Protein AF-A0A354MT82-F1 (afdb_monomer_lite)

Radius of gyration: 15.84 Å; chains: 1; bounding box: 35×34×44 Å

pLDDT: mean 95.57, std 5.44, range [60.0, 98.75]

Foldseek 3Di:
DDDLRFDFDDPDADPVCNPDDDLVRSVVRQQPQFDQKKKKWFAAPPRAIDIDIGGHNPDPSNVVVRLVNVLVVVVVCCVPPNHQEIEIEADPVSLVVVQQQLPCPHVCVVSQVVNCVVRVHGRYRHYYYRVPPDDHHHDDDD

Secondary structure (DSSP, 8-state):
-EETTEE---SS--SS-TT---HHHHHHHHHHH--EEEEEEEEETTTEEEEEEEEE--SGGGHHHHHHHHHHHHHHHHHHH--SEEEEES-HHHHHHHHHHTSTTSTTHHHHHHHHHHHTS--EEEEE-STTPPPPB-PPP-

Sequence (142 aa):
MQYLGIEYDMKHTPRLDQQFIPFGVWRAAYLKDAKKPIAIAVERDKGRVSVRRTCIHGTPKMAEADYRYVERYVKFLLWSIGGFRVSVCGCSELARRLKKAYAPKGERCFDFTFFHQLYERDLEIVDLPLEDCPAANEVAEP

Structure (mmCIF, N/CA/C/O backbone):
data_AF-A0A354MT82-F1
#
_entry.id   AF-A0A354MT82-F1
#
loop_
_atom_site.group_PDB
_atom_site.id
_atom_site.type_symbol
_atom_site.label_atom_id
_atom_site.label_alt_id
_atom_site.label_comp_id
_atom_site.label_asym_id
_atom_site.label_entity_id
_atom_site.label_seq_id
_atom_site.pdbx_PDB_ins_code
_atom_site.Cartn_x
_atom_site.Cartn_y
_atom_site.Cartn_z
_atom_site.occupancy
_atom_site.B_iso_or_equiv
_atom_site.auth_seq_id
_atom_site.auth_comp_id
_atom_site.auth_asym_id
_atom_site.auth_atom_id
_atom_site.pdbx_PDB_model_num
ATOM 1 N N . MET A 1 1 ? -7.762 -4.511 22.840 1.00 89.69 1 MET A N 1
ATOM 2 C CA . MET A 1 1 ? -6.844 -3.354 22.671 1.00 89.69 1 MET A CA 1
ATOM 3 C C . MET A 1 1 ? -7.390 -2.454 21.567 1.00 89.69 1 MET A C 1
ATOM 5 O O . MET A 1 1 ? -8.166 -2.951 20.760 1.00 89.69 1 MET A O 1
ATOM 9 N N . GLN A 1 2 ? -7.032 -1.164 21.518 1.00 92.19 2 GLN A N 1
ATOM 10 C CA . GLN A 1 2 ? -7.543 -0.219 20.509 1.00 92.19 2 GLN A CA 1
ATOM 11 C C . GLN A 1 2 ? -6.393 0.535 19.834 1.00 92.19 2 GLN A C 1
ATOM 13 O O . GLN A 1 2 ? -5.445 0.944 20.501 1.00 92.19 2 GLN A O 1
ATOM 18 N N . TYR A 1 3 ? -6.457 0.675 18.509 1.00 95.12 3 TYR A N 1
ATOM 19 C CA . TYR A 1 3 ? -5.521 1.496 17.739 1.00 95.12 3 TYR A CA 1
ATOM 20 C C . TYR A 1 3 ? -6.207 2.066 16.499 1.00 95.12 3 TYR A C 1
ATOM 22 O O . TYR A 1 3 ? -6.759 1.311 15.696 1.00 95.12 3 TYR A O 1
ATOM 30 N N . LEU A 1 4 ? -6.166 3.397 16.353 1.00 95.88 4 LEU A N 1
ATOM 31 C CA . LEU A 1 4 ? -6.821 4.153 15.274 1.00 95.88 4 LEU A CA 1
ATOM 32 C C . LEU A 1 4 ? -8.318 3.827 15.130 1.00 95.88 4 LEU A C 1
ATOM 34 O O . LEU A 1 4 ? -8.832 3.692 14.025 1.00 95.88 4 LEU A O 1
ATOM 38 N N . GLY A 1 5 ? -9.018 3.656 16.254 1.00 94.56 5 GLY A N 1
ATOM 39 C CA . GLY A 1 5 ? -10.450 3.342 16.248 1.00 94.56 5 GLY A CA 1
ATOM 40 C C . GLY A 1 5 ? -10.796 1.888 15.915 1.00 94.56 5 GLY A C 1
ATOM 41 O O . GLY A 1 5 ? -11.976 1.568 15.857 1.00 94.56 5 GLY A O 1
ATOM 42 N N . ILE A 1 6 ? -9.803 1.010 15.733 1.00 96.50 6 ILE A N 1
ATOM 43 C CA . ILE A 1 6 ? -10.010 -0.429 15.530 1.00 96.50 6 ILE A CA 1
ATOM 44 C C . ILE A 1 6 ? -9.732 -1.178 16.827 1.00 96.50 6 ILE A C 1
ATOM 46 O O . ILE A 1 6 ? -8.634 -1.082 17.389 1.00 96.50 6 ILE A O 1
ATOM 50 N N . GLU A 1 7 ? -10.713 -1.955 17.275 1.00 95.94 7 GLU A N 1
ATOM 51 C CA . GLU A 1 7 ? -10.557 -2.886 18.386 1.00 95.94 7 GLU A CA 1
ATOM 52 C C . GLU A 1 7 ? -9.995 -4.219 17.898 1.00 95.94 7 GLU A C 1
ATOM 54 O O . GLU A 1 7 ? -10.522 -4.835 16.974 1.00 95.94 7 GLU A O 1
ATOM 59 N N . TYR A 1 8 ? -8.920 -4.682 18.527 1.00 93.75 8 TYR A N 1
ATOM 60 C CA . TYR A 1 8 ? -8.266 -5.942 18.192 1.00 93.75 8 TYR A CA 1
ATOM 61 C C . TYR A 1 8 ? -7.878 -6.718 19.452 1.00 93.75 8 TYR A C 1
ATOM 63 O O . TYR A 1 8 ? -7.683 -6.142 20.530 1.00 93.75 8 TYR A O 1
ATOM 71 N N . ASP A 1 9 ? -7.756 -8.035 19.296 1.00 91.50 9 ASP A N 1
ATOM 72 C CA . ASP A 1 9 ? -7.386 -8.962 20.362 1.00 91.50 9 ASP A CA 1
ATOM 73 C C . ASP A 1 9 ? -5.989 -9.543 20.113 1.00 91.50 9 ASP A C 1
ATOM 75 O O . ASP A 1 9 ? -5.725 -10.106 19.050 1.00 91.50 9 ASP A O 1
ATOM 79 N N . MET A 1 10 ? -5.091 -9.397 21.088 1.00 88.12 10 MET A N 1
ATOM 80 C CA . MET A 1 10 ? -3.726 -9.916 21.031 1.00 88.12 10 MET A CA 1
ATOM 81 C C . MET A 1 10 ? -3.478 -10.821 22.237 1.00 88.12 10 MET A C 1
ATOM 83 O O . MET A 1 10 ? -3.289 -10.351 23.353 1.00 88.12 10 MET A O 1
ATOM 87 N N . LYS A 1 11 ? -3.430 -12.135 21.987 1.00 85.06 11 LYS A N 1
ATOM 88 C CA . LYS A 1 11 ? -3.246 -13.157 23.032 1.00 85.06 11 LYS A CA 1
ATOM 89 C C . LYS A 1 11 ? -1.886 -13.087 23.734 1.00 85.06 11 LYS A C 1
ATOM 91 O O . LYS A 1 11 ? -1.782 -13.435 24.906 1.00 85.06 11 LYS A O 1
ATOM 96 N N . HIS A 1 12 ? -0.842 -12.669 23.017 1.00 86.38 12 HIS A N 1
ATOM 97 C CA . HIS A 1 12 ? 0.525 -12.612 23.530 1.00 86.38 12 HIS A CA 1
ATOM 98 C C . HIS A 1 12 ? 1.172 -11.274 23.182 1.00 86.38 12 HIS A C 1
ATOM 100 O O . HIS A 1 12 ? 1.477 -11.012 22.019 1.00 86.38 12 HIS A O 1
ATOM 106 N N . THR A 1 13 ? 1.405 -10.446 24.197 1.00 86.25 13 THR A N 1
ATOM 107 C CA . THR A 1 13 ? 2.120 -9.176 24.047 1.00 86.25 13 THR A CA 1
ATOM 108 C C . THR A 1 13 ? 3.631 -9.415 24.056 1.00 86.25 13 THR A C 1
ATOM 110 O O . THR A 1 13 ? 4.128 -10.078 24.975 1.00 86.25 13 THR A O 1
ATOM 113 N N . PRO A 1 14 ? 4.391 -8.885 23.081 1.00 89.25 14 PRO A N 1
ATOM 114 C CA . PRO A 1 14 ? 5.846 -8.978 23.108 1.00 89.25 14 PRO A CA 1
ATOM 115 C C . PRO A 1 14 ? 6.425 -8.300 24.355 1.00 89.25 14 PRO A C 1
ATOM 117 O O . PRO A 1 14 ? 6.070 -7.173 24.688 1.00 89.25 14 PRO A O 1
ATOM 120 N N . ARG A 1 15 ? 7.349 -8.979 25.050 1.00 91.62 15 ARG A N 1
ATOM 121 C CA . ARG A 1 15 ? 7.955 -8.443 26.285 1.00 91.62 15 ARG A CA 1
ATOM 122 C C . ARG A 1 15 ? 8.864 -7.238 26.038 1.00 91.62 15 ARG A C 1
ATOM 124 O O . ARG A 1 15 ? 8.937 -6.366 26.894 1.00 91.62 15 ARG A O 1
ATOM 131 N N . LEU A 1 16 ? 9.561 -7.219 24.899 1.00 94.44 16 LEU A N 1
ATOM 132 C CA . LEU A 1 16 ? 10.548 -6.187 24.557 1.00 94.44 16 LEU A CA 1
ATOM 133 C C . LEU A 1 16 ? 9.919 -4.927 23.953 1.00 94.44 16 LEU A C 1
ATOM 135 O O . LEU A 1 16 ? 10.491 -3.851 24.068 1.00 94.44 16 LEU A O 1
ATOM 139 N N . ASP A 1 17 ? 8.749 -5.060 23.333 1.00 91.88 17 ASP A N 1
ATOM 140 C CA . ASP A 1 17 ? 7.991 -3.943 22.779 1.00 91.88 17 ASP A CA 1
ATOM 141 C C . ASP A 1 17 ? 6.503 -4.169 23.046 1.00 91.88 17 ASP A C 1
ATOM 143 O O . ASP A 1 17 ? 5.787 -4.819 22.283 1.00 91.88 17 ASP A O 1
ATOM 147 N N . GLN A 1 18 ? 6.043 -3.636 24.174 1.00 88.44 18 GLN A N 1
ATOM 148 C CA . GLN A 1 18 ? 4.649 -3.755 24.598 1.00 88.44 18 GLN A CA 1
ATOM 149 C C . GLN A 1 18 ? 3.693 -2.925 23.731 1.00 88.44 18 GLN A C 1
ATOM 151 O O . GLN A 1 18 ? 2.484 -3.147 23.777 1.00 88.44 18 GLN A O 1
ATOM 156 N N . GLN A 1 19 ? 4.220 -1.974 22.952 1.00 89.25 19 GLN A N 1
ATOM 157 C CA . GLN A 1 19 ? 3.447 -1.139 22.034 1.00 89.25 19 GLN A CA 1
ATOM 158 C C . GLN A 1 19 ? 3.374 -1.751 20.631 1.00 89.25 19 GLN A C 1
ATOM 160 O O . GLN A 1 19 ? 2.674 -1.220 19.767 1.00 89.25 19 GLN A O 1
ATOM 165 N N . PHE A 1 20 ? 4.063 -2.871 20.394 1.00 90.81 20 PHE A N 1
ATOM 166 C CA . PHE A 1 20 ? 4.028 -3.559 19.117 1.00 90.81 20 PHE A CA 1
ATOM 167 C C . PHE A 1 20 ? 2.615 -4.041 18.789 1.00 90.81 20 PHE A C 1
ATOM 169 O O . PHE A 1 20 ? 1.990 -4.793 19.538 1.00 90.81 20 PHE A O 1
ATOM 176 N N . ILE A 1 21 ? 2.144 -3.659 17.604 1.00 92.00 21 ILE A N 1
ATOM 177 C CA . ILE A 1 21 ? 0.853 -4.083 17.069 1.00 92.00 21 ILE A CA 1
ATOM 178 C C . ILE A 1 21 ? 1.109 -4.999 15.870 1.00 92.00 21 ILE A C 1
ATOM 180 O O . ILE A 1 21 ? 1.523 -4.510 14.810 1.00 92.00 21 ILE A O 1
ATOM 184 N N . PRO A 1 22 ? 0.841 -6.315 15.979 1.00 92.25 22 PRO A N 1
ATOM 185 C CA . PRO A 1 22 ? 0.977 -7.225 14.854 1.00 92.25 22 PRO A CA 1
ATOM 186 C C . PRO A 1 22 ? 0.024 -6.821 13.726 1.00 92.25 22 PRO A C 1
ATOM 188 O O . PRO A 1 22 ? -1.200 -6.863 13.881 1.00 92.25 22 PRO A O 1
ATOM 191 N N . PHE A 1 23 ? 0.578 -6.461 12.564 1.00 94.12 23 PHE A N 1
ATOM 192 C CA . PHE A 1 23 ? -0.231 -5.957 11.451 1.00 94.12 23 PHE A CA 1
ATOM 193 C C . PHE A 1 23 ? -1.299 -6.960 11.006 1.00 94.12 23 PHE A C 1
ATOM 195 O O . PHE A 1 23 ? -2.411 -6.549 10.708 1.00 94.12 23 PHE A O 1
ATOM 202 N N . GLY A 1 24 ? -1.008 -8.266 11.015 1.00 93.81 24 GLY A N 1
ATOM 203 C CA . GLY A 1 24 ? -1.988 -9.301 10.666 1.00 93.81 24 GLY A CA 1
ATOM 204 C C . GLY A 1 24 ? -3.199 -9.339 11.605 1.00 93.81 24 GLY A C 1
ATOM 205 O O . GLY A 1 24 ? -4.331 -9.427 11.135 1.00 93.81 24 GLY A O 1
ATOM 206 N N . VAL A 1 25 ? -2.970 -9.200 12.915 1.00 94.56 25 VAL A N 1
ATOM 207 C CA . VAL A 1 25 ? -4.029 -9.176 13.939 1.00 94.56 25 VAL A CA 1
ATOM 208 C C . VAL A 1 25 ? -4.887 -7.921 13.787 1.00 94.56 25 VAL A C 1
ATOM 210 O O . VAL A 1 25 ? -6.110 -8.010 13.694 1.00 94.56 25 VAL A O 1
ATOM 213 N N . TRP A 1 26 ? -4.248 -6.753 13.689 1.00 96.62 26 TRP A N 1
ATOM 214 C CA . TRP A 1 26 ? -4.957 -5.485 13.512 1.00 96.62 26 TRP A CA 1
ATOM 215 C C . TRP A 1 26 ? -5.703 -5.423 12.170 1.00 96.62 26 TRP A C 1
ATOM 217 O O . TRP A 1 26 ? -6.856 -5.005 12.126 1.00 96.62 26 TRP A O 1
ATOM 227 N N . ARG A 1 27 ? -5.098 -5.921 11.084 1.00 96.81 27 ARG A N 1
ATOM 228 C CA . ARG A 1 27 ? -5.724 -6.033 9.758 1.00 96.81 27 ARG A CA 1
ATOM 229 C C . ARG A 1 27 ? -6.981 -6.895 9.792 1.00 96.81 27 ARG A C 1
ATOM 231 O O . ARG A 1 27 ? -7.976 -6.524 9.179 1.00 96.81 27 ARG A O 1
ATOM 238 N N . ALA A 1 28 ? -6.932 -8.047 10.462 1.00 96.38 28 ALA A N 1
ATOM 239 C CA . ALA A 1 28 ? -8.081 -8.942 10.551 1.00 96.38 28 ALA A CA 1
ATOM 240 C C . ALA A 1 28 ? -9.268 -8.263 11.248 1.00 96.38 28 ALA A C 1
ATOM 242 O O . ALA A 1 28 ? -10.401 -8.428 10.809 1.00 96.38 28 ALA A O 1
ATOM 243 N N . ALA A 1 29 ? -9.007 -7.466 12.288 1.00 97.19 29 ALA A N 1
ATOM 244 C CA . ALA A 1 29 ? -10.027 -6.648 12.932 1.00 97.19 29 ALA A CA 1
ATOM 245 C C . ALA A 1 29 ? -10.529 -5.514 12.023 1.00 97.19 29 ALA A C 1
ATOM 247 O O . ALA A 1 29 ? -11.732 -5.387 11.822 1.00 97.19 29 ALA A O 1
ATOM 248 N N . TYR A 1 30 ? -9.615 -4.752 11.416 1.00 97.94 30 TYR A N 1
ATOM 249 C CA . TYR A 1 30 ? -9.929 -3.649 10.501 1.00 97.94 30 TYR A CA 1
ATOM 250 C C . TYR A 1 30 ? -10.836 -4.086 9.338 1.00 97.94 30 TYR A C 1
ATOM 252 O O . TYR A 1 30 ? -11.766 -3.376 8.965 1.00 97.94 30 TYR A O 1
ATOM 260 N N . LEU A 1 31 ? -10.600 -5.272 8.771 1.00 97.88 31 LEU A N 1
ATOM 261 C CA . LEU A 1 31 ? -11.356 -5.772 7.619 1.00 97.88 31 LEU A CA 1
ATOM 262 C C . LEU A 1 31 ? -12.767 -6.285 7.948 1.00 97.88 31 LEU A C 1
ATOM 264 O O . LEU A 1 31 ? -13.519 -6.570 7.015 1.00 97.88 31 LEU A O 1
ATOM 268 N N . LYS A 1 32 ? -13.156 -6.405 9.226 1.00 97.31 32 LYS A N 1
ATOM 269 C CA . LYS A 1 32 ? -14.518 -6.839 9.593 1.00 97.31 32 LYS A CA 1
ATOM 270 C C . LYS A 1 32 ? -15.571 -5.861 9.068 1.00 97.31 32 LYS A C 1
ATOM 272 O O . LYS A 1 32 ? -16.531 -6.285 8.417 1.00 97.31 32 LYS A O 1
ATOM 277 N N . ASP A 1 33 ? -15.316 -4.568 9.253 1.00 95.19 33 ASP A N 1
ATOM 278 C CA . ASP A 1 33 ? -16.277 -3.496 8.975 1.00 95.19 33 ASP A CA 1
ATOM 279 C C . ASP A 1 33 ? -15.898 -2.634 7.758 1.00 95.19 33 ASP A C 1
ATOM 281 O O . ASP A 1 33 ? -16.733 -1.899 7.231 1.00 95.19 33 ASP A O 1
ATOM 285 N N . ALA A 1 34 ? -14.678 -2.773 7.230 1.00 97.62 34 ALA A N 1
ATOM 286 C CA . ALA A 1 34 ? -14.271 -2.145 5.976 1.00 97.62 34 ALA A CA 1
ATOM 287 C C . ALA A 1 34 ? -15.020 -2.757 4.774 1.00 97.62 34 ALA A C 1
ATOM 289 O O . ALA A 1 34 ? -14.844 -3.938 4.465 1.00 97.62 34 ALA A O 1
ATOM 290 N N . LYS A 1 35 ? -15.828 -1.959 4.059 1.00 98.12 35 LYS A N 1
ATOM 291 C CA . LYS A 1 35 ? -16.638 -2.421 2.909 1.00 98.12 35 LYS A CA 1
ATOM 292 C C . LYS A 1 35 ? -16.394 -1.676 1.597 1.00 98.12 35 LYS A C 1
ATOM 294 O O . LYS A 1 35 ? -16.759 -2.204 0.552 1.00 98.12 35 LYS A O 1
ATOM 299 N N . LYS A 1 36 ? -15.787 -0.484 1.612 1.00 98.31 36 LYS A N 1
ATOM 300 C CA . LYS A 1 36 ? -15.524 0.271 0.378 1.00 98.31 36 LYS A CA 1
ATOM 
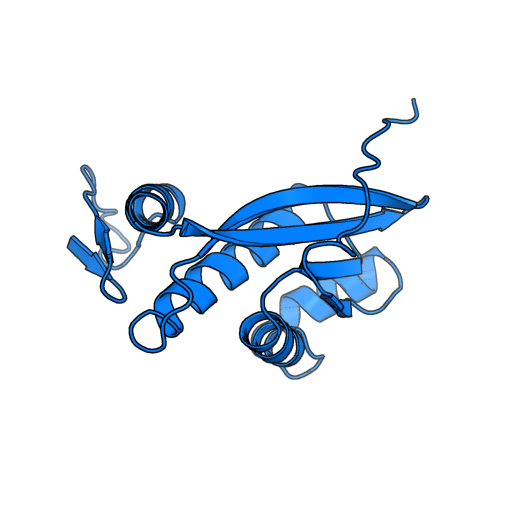301 C C . LYS A 1 36 ? -14.412 -0.429 -0.413 1.00 98.31 36 LYS A C 1
ATOM 303 O O . LYS A 1 36 ? -13.304 -0.526 0.115 1.00 98.31 36 LYS A O 1
ATOM 308 N N . PRO A 1 37 ? -14.664 -0.901 -1.644 1.00 98.44 37 PRO A N 1
ATOM 309 C CA . PRO A 1 37 ? -13.675 -1.655 -2.400 1.00 98.44 37 PRO A CA 1
ATOM 310 C C . PRO A 1 37 ? -12.550 -0.751 -2.904 1.00 98.44 37 PRO A C 1
ATOM 312 O O . PRO A 1 37 ? -12.788 0.365 -3.363 1.00 98.44 37 PRO A O 1
ATOM 315 N N . ILE A 1 38 ? -11.329 -1.274 -2.847 1.00 98.69 38 ILE A N 1
ATOM 316 C CA . ILE A 1 38 ? -10.151 -0.741 -3.529 1.00 98.69 38 ILE A CA 1
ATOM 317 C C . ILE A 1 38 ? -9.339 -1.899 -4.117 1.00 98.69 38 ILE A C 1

_EXERCISE INSTRUCTIONS_.
Return exactly the lines above from the line that has "ATOM 176 N N" through the line that has "ATOM 186 C C", inclusive, and nothing else.

_SOLUTION BELOW_.
ATOM 176 N N . ILE A 1 21 ? 2.144 -3.659 17.604 1.00 92.00 21 ILE A N 1
ATOM 177 C CA . ILE A 1 21 ? 0.853 -4.083 17.069 1.00 92.00 21 ILE A CA 1
ATOM 178 C C . ILE A 1 21 ? 1.109 -4.999 15.870 1.00 92.00 21 ILE A C 1
ATOM 180 O O . ILE A 1 21 ? 1.523 -4.510 14.810 1.00 92.00 21 ILE A O 1
ATOM 184 N N . PRO A 1 22 ? 0.841 -6.315 15.979 1.00 92.25 22 PRO A N 1
ATOM 185 C CA . PRO A 1 22 ? 0.977 -7.225 14.854 1.00 92.25 22 PRO A CA 1
ATOM 186 C C . PRO A 1 22 ? 0.024 -6.821 13.726 1.00 92.25 22 PRO A C 1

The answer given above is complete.